For a moment, just a brief moment, the Cactus actually looks impressed. Then his face goes back to it's usual sour look. "Well, you need to get better at being away from Cameron. He can't do what he needs to do if you're always feinting. I think I can give you a supplement that will suppress some of your symptoms. Then you need to get used to being around people without ripping out their to throats. I recommend going somewhere where you don't know anyone. That way if someone does get hurt, you don't know them."
" Jeez what a sunny outlook, thanks." I say sarcastically.
" I'm being serious here. How would you feel if you hurt your mom, or your best friend? If you hurt a stranger, you may feel bad but not as bad as if you hurt someone you love. Trust me, I speak from experience." He looks serious, that's for sure. His face turning dark.
I sigh. I'm glad I got the answers I needed, but it's still a lot to take in. " How can I get used to being away from Cam," I ask. If that's the first step, then maybe he will stop worrying about me so much.
" That's easy. I'll give you these supplements, take them every day. When they're in your system, if you're away from your mate, it'll suppress the urges. Your body shouldn't burn up like it had been earlier, and no panic attacks. They're kind of like a crutch. Over time, your body will naturally get used to it, but these will help you until then."
Was it really that easy? Take a pill and I'll be fine? It seemed too good to be true, but I know Lawrence wasn't the kind to lie. I could feel it. "Okay, thank you. And please don't tell Cam about this. He's worried about me enough as is.
Lawrence nods. "Don't worry, your secret is safe with me."

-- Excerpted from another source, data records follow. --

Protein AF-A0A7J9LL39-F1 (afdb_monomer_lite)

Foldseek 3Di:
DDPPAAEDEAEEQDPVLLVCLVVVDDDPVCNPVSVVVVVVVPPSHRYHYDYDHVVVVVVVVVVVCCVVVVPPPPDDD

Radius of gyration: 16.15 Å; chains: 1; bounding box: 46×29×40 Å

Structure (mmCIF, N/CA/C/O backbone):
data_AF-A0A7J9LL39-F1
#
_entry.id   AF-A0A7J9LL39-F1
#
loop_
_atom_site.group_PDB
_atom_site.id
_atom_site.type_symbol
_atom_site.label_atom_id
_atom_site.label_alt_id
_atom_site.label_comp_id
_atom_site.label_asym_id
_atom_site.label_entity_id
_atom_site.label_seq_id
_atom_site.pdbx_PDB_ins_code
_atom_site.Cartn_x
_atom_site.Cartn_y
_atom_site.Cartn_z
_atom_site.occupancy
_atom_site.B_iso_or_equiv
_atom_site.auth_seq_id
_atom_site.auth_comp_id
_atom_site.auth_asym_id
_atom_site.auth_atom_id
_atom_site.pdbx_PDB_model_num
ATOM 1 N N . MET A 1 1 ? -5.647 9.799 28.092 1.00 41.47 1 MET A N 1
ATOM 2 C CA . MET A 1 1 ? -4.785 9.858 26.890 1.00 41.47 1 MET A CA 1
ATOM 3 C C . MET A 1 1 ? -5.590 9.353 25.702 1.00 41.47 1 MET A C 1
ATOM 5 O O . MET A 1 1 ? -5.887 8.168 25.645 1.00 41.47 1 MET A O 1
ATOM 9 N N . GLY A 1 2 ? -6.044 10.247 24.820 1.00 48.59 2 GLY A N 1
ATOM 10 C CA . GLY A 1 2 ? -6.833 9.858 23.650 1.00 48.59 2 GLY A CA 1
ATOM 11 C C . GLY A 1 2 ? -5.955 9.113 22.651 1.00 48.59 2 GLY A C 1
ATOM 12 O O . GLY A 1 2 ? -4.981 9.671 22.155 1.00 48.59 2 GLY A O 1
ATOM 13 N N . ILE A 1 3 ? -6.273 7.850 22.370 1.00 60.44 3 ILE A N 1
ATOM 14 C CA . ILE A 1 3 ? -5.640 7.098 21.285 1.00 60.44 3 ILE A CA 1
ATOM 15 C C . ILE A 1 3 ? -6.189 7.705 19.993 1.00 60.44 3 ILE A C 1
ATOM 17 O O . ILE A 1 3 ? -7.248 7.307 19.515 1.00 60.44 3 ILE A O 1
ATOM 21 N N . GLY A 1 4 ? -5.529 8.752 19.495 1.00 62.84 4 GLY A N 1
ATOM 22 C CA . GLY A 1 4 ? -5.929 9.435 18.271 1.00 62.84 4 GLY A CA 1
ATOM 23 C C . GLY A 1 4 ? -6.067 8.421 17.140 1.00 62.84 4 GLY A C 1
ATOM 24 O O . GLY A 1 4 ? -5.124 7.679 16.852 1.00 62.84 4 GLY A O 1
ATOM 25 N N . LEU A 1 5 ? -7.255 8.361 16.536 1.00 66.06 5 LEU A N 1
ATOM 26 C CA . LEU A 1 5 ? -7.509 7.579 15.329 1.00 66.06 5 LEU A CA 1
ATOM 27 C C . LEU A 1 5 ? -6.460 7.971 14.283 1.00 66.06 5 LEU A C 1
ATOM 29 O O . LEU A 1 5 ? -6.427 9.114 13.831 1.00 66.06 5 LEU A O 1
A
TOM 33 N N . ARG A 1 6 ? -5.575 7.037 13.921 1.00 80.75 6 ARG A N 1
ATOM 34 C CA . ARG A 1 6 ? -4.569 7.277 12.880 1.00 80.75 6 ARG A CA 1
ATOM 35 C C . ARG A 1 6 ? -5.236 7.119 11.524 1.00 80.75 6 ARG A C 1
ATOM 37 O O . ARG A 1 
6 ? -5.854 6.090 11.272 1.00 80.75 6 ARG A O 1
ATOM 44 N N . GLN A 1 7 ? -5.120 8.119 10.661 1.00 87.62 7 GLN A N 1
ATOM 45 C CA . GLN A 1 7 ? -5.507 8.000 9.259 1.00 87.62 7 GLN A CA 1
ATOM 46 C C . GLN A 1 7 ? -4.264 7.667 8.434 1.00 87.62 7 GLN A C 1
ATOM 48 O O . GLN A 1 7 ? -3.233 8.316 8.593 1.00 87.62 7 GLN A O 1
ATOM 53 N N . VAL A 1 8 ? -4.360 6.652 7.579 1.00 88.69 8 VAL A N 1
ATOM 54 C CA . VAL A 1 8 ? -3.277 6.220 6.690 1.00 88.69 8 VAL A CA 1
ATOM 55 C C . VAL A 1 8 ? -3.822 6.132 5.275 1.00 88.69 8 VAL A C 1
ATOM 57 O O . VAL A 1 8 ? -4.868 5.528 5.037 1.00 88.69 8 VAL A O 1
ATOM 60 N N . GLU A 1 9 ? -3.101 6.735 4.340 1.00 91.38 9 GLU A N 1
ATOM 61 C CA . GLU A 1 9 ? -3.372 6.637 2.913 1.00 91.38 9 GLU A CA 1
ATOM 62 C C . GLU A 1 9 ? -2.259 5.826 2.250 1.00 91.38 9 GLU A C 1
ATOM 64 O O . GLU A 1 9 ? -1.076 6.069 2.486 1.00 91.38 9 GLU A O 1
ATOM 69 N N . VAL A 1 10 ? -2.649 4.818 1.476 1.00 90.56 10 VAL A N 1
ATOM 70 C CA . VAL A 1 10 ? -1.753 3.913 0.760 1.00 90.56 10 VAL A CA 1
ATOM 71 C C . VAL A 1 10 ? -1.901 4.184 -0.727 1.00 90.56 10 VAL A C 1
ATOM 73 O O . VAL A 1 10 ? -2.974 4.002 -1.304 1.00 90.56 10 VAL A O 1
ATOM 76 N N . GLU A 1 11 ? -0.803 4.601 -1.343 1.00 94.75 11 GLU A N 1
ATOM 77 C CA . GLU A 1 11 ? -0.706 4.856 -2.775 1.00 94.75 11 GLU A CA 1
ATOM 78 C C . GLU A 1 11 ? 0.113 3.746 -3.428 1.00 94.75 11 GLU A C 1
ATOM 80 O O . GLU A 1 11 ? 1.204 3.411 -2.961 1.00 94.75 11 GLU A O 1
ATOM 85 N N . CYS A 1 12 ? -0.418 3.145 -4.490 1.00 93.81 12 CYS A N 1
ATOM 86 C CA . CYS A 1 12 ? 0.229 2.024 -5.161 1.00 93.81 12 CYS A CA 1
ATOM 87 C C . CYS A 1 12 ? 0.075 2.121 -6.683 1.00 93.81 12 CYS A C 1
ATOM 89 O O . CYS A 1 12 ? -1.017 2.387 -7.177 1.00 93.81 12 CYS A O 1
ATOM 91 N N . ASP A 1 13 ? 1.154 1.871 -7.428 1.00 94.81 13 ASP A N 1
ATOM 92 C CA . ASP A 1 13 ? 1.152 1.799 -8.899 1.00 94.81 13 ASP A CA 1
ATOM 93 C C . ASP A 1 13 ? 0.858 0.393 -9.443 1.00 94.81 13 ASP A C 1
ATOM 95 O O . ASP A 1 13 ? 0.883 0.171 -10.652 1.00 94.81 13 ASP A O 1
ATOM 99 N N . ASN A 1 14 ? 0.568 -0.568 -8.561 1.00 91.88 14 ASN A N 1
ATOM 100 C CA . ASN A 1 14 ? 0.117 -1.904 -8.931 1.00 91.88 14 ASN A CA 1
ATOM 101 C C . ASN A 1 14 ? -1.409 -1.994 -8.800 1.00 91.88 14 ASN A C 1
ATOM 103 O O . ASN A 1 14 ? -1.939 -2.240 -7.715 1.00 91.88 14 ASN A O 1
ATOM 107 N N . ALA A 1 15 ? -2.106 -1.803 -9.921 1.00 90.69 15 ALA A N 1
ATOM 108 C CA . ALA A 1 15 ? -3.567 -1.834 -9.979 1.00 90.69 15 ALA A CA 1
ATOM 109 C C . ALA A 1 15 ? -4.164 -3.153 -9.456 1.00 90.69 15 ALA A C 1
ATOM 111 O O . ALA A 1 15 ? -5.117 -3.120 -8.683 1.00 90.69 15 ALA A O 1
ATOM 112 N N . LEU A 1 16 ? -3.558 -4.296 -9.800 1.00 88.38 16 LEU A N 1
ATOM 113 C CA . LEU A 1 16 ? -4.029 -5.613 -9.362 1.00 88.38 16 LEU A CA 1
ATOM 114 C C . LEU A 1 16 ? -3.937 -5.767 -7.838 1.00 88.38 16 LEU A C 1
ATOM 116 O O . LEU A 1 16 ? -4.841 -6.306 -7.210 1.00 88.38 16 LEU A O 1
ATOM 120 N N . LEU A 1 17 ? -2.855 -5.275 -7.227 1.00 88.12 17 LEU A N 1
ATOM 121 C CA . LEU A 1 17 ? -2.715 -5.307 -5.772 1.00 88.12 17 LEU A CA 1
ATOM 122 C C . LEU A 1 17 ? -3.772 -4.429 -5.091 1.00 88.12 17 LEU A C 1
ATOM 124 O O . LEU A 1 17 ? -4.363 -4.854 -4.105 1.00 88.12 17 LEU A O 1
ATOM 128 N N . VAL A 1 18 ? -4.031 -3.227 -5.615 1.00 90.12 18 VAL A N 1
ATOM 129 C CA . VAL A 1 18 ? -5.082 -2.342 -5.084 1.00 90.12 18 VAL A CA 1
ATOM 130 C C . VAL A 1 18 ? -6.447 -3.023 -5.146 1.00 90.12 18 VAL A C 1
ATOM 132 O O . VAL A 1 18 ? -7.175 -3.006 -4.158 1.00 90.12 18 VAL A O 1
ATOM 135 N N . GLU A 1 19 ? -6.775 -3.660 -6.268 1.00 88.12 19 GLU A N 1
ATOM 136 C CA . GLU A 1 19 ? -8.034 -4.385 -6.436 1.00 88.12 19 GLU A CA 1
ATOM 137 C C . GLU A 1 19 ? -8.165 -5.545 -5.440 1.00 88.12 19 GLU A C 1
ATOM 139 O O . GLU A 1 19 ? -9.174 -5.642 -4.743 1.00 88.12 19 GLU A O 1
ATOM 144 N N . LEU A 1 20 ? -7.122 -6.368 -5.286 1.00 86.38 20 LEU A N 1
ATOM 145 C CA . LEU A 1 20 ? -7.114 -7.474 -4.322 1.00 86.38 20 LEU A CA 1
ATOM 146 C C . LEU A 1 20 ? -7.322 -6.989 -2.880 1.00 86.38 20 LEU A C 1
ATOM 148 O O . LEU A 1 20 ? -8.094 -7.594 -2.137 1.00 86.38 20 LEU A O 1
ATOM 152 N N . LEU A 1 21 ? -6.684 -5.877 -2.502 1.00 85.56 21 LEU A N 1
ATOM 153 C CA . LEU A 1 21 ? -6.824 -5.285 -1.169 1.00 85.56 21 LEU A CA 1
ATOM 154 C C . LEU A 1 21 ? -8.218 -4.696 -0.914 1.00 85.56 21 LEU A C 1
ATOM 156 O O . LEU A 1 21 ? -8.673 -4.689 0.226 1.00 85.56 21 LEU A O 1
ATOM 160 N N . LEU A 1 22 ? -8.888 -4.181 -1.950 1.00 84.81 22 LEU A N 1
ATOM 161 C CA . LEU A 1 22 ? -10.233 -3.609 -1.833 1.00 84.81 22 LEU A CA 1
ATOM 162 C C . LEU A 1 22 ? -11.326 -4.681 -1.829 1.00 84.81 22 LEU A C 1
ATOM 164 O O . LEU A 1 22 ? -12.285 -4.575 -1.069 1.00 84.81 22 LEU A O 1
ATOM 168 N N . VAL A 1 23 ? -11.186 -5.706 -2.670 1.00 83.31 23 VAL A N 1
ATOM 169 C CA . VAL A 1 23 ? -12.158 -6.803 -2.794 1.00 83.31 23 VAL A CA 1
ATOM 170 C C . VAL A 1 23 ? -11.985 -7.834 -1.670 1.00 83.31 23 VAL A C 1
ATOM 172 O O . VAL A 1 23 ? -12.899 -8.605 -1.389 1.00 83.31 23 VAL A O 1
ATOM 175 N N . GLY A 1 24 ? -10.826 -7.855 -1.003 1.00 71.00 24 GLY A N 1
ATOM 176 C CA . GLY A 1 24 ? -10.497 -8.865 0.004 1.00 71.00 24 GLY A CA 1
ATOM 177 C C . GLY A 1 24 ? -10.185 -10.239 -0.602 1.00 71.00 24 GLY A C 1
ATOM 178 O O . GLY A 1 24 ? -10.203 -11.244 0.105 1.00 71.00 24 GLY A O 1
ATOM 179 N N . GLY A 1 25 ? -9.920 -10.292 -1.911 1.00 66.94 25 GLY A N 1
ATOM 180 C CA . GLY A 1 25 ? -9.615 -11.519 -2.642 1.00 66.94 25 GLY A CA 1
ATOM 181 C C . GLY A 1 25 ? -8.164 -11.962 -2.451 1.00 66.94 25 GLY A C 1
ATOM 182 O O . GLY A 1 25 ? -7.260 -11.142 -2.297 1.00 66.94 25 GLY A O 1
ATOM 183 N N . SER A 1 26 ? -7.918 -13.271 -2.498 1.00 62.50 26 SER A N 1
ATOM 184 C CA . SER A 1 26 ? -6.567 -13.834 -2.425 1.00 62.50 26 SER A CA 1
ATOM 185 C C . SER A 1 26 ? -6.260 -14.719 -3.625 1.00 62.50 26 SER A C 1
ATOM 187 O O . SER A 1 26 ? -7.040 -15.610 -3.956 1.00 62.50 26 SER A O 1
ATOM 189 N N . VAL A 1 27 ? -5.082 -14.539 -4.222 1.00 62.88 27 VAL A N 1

That night, when Lawrence leaves after taking to Cam for a long time, Cam and I sit on the couch together, the TV on but neither of us really watching it. He's lost in thought again, thinking about who knows what. I'm lost in my own thoughts though, thinking about ways to strengthen my physical body now that the Cactus is helping me with some of the other things.
When Cam is gone, I could possibly go running, or start doing basic stuff around the house. As I'm thinking about different things, Cam pulls himself out of his thoughts and wraps an arm around me.

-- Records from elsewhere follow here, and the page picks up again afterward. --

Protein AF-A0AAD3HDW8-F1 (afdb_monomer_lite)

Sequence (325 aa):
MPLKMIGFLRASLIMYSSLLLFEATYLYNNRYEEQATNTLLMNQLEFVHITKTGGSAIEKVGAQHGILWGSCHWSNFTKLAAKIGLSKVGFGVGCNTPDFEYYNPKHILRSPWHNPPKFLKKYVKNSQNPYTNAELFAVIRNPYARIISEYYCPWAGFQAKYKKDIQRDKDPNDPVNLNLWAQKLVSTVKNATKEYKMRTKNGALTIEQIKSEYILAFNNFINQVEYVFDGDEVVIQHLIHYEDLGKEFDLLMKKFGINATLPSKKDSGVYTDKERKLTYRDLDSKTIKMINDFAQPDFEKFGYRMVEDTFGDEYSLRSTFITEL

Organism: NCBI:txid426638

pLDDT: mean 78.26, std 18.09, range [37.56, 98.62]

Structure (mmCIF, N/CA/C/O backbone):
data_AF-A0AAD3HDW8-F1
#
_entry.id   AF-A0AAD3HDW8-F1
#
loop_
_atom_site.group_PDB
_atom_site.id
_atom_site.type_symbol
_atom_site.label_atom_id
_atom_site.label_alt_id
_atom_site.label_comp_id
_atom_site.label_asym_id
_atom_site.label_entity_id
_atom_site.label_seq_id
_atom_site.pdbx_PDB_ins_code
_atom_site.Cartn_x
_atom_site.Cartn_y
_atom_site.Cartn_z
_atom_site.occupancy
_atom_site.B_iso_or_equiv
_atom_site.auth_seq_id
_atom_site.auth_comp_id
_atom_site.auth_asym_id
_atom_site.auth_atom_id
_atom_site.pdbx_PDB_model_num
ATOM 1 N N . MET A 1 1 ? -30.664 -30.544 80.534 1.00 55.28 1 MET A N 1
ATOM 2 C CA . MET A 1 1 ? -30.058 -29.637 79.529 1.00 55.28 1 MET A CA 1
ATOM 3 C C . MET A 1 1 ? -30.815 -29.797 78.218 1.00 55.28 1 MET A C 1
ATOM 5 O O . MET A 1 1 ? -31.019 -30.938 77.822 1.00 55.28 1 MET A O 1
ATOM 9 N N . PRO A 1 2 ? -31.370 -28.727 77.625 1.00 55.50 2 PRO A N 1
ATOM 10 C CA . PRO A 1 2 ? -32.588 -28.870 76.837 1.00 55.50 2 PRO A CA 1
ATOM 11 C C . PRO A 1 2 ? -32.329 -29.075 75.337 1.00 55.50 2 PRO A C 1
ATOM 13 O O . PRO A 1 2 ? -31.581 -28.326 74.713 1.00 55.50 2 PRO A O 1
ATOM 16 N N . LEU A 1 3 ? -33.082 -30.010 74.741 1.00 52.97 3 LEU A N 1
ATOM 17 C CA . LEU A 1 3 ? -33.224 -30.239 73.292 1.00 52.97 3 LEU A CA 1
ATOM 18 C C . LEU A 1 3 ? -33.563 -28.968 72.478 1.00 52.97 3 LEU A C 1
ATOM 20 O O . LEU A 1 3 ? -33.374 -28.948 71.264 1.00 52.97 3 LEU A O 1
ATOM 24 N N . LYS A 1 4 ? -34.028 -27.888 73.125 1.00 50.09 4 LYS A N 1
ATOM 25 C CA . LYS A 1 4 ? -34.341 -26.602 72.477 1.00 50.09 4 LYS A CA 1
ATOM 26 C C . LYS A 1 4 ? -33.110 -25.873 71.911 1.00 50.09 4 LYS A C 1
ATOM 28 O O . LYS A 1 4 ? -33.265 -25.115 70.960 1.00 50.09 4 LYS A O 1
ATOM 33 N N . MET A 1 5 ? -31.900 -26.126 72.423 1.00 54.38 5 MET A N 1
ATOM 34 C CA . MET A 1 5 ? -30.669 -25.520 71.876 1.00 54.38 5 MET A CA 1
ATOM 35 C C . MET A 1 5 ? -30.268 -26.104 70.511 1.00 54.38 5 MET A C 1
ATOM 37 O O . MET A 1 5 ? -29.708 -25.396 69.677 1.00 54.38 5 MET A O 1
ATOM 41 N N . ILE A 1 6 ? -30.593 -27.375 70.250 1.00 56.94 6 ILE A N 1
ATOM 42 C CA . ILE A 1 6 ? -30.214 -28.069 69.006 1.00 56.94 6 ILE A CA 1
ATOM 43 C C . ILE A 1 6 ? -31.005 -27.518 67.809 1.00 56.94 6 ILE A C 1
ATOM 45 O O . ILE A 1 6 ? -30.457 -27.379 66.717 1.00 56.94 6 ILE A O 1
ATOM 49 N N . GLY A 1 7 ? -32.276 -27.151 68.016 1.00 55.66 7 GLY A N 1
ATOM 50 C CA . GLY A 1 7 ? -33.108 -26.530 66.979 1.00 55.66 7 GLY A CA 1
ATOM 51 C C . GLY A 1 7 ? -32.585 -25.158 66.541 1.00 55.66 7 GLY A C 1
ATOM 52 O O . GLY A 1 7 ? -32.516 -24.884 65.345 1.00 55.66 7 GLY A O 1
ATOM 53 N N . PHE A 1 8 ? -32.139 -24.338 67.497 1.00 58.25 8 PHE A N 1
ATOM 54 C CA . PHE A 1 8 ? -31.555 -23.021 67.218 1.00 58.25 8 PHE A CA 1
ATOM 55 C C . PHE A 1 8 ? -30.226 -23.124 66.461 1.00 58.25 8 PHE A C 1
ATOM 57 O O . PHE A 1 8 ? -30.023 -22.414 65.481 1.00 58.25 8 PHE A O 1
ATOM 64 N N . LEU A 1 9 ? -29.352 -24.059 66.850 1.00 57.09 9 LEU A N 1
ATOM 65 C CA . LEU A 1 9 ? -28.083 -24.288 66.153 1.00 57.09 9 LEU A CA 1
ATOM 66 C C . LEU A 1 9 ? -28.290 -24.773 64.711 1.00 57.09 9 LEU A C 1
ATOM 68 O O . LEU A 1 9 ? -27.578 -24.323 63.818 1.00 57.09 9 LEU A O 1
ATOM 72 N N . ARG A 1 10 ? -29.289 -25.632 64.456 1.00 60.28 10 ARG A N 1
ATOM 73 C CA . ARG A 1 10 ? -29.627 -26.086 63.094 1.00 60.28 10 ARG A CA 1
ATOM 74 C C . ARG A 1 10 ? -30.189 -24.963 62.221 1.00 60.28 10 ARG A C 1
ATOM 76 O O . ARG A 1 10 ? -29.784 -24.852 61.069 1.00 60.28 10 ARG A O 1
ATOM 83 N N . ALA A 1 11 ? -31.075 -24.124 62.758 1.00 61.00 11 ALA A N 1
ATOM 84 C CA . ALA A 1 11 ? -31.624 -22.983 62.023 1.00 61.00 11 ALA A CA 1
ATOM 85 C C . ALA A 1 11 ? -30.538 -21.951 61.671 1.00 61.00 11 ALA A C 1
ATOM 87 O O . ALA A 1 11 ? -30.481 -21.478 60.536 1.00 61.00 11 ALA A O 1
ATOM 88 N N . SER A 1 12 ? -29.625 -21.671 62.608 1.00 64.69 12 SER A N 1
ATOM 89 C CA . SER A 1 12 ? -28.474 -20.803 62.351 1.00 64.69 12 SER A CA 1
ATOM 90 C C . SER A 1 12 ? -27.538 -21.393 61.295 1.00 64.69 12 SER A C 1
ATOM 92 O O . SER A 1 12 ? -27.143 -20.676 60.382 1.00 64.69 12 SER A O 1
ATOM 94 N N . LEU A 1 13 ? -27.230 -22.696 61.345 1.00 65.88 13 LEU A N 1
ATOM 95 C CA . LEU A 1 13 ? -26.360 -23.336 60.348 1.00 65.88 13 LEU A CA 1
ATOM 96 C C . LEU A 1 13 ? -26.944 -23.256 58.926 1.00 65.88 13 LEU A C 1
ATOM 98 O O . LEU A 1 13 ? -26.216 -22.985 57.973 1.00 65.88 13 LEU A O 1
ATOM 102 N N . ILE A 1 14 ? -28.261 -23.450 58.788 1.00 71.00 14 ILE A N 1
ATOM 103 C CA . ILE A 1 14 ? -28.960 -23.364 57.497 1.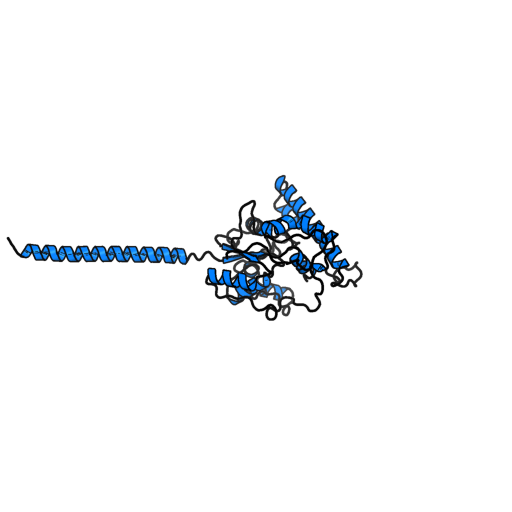00 71.00 14 ILE A CA 1
ATOM 104 C C . ILE A 1 14 ? -28.916 -21.929 56.956 1.00 71.00 14 ILE A C 1
ATOM 106 O O . ILE A 1 14 ? -28.595 -21.737 55.781 1.00 71.00 14 ILE A O 1
ATOM 110 N N . MET A 1 15 ? -29.150 -20.919 57.802 1.00 67.06 15 MET A N 1
ATOM 111 C CA . MET A 1 15 ? -29.029 -19.515 57.389 1.00 67.06 15 MET A CA 1
ATOM 112 C C . MET A 1 15 ? -27.604 -19.155 56.962 1.00 67.06 15 MET A C 1
ATOM 114 O O . MET A 1 15 ? -27.434 -18.573 55.894 1.00 67.06 15 MET A O 1
ATOM 118 N N . TYR A 1 16 ? -26.583 -19.556 57.725 1.00 70.81 16 TYR A N 1
ATOM 119 C CA . TYR A 1 16 ? -25.186 -19.303 57.356 1.00 70.81 16 TYR A CA 1
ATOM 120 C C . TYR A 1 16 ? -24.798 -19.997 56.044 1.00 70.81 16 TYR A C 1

" Are you feeling okay, my love? You seem out of it." As it always seems to be lately, his face is filled with concern.
I can't lie to him, but I don't have to tell him the full truth either. " I'm just thinking about earlier. I was wondering if there's anything I can do to help fortify my body so it doesn't happen again."
It takes Cam a moment to process my words. " My love, you're perfect the way you are, you don't need to change."
Oh Cam, if only that were true. " Hun, listen to me. I know you have things to do that can't be done here. Eventually you're going to have to go back to your job regularly. I need to be able to handle myself. I mean, I can't even leave the house. I'm going stir crazy here!"
Cam is quiet for a long time. When he speaks again, he says, " Let's go on that date I promised you. Tomorrow night. Will that help you feel better about things?"
A date, just me and him? Actually out in public too. " That sounds good. Do you have anything in mind though?"
A smile creeps across his face. "Just dress nice, you'll see what I've got planned."
It's my turn to smile. Cam hasn't seen me dressed up yet. I doubt he'll be able to keep his hands off. I'm excited for it, a chance to go out and interact with people again. Sit down in a loud, crowded restaurant, walk through droves of people you don't know, even having someone say something stupid. I used to hate it all, but having gone without it for so long, I actually miss it.
We get up and head to bed, not bothering with the fun exercise we usually partake in. I simply have my nightly drink of his sweet blood and we go to sleep, entangled in one another. I'm happy to have it this way, too. I don't need a bond to force me to reproduce. I enjoy just being with Cam, not simply just having sex with him. If anything, that's just icing on the cake. Not necessary for it to be delicious, but it's always an added bonus.